The Misfits very quickly became one of our top favorite bands, both for the quality of their music and the fact that they literally "walked among us" in suburban New Jersey, though we never seemed to see much of them around. Though they formed in the first wave of punk, it was in hardcore that they finally found their core audience, and the legend soon spread well outside of NJ's borders.

All of this brings us to the last day of my junior year in high school, June 25, 1982. And how do you think me and my pals celebrated no more pencils and no more books? Well, it just so happened that our last day of school coincided with a Misfits show in the big city. I was offered a seat in the carpool Tommy K. was organizing to go to the show. I wasn't sure if the folks would let me go, so I said "Maybe, I'll have to let you know later." But when I got home, I found out they were going out for the night and wouldn't be back home till dawn. I still remember watching their car disappear up the street as I dialed Tom's number: "Yeah, just swing by anytime, the coast is clear..." He swung by in his green Ford Pinto station wagon, picking me up as his first passenger before making stops to fetch Bruce Wingate of Adrenalin OD, and two future Danzig personnel, Steve Zing and Eerie Von. A classic NJHC carload for sure.

The first band to take the stage at Irving Plaza that night was the Beastie Boys. They'd just released their very first EP consisting entirely of straight-up hardcore, but they were already experimenting with rap in their live shows. I remember liking the hardcore songs and hating the rap songs with equal passion. But even so I remember thinking, "These guys could be stars if they tightened up their act." The Necros, perhaps midwestern hardcore's most criminally underrated band ever (and who still have yet to see their classic works reissued, believe it or not), went on second. They played their songs twice as fast as on their EPs and I remember being fascinated by the speed their drummer Todd Swalla seemed capable of. After his band played, he took a quick breather and then proceeded to fulfill his duties as guest drummer for the next, and final band... The Misfits.

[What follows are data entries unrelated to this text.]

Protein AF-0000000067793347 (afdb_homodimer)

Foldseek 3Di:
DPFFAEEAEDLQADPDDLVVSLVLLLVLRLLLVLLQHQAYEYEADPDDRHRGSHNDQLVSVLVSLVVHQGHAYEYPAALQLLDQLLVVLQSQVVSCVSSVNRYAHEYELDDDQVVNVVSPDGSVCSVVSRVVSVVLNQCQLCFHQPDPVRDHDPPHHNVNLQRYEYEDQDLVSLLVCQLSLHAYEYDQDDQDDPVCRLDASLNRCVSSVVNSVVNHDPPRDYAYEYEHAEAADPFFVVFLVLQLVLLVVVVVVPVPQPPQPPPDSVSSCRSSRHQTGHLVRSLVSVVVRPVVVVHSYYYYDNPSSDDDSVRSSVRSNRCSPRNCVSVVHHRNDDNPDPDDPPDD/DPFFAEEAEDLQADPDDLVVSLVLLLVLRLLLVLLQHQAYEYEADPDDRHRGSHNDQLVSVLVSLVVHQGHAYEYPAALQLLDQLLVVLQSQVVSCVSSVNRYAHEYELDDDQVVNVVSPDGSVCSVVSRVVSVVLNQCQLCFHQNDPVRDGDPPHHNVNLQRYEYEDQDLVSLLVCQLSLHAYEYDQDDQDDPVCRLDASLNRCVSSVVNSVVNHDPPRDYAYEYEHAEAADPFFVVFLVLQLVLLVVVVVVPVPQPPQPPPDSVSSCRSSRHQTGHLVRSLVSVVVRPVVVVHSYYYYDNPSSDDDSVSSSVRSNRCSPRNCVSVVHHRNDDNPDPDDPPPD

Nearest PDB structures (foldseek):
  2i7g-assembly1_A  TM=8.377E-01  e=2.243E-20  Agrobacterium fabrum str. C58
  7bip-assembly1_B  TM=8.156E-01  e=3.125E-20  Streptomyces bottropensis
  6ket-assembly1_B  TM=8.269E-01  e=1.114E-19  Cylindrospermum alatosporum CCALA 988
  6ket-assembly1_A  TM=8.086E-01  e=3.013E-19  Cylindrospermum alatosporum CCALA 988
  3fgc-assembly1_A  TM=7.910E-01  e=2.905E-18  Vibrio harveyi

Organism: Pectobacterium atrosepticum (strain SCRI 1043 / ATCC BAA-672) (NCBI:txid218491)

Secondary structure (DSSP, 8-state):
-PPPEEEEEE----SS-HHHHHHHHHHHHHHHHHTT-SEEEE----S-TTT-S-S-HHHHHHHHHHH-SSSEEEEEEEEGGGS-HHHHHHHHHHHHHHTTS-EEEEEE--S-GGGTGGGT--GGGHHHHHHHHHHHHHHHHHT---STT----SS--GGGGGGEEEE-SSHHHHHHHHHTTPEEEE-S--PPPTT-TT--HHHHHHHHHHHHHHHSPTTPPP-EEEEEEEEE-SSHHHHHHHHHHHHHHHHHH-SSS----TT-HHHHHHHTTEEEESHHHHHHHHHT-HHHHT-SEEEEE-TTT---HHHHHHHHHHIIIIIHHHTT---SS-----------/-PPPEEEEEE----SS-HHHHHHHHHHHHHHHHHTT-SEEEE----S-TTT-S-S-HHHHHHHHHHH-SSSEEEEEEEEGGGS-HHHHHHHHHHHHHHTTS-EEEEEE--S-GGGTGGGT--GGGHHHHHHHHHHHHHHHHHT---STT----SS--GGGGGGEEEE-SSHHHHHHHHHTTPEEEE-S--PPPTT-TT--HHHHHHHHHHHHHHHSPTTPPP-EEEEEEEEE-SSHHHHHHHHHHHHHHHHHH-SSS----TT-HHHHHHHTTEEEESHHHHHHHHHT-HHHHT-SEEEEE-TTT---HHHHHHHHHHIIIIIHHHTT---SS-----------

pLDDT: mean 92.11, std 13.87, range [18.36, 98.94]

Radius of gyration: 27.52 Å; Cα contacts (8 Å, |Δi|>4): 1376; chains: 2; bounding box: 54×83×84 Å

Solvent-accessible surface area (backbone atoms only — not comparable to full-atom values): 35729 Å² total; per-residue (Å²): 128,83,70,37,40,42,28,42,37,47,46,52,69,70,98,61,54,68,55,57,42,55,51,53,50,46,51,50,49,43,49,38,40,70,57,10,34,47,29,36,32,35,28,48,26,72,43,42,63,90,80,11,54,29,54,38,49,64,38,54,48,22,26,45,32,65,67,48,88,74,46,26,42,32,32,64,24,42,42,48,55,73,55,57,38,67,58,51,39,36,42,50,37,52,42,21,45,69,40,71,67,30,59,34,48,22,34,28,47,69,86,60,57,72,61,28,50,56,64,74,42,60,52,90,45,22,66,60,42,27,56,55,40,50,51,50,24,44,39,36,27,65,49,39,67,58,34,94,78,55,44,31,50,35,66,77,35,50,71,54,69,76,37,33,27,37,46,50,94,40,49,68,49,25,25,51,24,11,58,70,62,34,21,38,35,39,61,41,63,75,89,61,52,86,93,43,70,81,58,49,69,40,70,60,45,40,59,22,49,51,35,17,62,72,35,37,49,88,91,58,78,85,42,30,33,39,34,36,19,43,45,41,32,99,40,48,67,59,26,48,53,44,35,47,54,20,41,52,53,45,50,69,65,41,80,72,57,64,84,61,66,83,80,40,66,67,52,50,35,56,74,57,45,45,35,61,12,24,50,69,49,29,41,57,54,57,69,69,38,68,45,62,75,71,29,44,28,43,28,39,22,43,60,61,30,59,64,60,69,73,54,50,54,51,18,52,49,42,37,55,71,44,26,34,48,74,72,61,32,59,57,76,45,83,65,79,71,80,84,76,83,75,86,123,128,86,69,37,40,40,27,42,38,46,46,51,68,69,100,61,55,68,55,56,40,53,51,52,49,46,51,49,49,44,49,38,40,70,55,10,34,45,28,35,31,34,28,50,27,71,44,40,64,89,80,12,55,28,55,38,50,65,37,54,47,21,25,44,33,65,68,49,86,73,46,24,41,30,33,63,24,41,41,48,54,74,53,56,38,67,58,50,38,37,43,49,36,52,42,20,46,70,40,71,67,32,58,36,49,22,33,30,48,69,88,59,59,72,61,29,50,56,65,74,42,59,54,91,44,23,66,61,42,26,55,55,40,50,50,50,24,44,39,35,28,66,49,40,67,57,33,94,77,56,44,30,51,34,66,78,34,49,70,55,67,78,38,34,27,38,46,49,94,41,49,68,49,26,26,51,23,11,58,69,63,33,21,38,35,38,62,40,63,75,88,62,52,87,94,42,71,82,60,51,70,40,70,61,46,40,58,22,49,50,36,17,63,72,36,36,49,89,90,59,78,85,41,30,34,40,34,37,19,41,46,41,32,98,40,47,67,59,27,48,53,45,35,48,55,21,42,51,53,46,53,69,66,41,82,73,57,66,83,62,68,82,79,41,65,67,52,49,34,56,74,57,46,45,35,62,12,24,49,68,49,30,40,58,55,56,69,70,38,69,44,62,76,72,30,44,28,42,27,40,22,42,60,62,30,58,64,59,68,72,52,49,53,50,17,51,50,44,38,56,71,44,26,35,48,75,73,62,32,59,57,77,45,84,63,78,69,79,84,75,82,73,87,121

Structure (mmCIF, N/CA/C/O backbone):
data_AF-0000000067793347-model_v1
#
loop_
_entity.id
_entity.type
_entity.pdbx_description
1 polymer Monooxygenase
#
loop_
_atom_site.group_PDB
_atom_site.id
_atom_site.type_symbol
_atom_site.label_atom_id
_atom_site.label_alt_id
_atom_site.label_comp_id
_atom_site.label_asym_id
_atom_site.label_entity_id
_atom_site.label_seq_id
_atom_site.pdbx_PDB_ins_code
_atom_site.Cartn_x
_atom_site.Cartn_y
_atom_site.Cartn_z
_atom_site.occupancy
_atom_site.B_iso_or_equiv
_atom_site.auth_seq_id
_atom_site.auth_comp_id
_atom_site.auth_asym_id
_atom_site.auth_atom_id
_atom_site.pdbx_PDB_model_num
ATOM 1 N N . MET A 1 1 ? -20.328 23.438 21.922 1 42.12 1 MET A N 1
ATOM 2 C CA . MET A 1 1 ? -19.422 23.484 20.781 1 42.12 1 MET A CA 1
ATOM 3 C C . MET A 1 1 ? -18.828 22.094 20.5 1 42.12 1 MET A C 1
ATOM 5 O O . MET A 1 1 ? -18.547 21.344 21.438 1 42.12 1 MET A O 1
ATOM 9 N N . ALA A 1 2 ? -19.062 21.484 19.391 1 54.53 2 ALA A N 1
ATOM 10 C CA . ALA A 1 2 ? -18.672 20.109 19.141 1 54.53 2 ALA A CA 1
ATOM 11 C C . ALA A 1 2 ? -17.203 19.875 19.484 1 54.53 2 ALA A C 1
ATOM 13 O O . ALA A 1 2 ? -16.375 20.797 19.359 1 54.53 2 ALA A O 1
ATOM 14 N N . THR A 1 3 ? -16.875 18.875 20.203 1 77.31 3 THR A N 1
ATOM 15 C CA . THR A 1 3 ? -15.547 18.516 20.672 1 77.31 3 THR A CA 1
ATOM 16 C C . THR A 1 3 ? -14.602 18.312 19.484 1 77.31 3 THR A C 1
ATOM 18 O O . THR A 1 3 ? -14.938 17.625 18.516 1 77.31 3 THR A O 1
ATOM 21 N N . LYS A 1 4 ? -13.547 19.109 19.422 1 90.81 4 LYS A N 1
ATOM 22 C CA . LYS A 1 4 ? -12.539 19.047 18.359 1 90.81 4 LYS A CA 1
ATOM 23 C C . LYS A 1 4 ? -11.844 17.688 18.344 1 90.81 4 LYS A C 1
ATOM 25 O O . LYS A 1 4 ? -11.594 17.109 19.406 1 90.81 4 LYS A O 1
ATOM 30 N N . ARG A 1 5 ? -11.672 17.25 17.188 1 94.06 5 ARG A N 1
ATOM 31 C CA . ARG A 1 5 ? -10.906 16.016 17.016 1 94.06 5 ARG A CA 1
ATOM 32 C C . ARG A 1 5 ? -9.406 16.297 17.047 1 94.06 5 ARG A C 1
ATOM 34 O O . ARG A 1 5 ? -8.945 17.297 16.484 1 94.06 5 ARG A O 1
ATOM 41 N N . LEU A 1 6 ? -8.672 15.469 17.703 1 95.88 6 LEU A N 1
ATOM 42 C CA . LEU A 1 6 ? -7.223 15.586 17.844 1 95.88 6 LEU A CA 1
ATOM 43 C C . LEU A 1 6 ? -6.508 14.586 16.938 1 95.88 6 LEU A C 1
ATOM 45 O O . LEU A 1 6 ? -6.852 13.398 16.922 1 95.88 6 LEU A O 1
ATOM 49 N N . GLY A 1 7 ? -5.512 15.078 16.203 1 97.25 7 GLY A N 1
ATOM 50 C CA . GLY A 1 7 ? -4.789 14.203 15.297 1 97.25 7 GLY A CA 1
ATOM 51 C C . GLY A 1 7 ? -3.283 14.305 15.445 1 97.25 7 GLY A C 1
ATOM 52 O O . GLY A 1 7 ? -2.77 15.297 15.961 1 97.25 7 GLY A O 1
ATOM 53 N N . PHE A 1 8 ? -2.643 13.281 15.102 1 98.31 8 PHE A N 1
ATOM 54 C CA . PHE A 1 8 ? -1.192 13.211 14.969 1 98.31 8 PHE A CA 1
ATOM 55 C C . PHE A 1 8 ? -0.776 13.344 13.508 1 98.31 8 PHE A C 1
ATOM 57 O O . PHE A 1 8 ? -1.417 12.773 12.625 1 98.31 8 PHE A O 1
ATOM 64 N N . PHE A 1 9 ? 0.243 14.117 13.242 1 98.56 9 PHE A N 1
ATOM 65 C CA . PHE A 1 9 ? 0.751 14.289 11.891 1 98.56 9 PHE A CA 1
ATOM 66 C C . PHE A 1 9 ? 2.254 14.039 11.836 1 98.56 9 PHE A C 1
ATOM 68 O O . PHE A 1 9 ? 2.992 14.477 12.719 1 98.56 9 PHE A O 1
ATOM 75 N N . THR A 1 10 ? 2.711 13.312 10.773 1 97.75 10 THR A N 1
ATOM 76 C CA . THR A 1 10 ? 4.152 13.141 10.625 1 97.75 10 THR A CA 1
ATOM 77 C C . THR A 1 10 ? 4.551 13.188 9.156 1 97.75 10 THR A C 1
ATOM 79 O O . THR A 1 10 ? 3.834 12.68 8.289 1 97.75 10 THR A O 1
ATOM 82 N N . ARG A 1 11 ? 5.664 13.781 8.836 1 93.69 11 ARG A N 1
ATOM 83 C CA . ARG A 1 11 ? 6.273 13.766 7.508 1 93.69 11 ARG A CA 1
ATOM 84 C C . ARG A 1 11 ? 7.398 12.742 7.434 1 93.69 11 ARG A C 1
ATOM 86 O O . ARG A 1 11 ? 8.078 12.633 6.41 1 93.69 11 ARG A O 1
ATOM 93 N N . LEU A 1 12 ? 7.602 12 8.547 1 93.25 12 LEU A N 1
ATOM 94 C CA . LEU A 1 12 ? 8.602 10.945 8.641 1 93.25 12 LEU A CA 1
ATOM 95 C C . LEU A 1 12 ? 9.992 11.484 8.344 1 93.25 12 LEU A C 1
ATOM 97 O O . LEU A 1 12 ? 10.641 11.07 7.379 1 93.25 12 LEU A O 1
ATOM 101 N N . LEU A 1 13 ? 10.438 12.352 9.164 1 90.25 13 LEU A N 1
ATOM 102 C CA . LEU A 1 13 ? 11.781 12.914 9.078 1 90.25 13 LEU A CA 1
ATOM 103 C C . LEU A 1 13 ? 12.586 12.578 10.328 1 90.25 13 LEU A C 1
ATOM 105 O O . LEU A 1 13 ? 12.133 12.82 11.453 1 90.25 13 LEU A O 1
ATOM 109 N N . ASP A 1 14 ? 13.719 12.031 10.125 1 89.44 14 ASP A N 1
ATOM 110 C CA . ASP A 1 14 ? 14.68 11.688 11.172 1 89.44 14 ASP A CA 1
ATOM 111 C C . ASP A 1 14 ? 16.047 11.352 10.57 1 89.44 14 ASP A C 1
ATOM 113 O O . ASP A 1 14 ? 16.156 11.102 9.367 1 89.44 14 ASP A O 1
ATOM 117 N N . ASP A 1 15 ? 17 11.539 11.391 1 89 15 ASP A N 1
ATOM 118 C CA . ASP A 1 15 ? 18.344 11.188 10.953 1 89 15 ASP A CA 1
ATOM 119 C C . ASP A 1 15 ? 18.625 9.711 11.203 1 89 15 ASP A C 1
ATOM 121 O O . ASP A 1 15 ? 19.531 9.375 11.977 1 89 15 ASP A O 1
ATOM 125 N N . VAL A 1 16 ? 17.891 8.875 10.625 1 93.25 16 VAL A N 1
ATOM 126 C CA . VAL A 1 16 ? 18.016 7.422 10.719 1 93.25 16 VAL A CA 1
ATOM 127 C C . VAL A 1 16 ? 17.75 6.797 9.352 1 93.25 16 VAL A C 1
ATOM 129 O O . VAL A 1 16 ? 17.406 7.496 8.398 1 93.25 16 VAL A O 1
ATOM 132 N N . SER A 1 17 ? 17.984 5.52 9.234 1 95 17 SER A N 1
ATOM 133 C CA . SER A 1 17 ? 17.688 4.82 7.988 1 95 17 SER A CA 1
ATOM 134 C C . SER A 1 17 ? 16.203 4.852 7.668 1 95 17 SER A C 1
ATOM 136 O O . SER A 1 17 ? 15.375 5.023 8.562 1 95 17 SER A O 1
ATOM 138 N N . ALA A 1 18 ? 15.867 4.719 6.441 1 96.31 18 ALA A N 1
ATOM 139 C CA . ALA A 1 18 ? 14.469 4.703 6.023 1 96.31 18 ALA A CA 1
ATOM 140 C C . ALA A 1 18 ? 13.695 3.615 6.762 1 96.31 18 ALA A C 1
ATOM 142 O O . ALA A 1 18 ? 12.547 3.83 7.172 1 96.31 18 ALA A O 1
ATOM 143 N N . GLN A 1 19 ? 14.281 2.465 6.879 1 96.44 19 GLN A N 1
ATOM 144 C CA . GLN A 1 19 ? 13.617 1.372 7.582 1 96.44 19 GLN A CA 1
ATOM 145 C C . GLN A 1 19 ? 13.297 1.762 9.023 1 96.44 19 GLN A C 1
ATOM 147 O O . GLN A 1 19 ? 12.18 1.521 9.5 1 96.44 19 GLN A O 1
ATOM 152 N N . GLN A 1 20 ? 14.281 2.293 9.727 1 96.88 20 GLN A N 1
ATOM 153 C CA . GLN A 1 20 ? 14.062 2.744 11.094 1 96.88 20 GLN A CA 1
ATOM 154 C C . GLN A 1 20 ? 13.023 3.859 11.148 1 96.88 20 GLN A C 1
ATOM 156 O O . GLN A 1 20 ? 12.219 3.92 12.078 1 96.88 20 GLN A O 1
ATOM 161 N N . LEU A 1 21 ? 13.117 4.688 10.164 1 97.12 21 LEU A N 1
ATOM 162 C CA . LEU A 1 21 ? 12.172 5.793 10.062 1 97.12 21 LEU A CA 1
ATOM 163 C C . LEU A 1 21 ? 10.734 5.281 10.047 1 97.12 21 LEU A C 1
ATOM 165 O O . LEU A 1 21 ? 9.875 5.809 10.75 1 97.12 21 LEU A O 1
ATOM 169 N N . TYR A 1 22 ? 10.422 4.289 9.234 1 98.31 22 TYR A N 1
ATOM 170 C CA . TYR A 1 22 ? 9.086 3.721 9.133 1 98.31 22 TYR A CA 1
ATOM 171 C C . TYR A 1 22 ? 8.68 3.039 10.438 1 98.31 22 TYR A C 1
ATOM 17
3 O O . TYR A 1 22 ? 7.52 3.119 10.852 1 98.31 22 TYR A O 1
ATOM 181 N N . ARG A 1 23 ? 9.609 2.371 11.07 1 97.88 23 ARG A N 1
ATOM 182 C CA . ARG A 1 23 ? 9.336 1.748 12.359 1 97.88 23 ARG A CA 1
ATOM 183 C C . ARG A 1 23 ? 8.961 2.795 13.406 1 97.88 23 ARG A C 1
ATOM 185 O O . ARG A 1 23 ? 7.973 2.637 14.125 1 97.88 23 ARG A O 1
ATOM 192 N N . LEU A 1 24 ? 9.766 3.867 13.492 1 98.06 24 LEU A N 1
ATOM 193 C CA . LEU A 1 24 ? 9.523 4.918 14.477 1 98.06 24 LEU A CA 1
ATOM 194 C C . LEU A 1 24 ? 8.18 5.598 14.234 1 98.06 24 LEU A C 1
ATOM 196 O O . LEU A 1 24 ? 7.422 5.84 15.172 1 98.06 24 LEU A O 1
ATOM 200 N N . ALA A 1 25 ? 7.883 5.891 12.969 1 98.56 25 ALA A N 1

You know how all those cats who saw the Beatles at Shea Stadium tell you all they could hear was a swirling mass of noise and screaming? Well, I could say the very same thing about the Misfits at Irving Plaza. I watched most wisely from the balcony as "all hell broke loose" below me. And all I could hear was a swirling mass of noise and screech and echo. After awhile it become impossible even to tell what song they were doing. Guitars fed back uncontrollably both during and in between songs. After the second song Jerry Only literally offered his black custom bass to the crowd. A sea of hands reached out and soon there was a brawl over who got to keep it. Jerry seemed unfazed as a roadie came out with another bass of the exact same design and he strapped it on and continued. Some joker in the crowd soon took to chucking bottles at Mr. Danzig. On this recording of part of the show, you can hear Glenn calling out the offender and Mike D. of the Beastie Boys calling him "a fucking pussy!" It all melted into one mass exorcism of noise and flailing bodies and disembodied bliss.

I worried whether Tommy, who had weathered the entire storm upfront, would still be alive to take me home after the show, but lo and behold, he wore his battle bruises proudly all the way back to Elmwood Park. Our timing was impeccable as he got me home just minutes before my parents returned. They never knew the difference. It was an amazing end to an amazing night.

P.S. If Glenn Danzig ever reads this: the copy of "Evilive" I ordered from the Fiend Club in 1983 arrived in my mailbox broken. I promptly sent it back to you with a note explaining the situation. You still owe me a replacement copy. I would appreciate it sometime soon. Thank you. Love, Ray.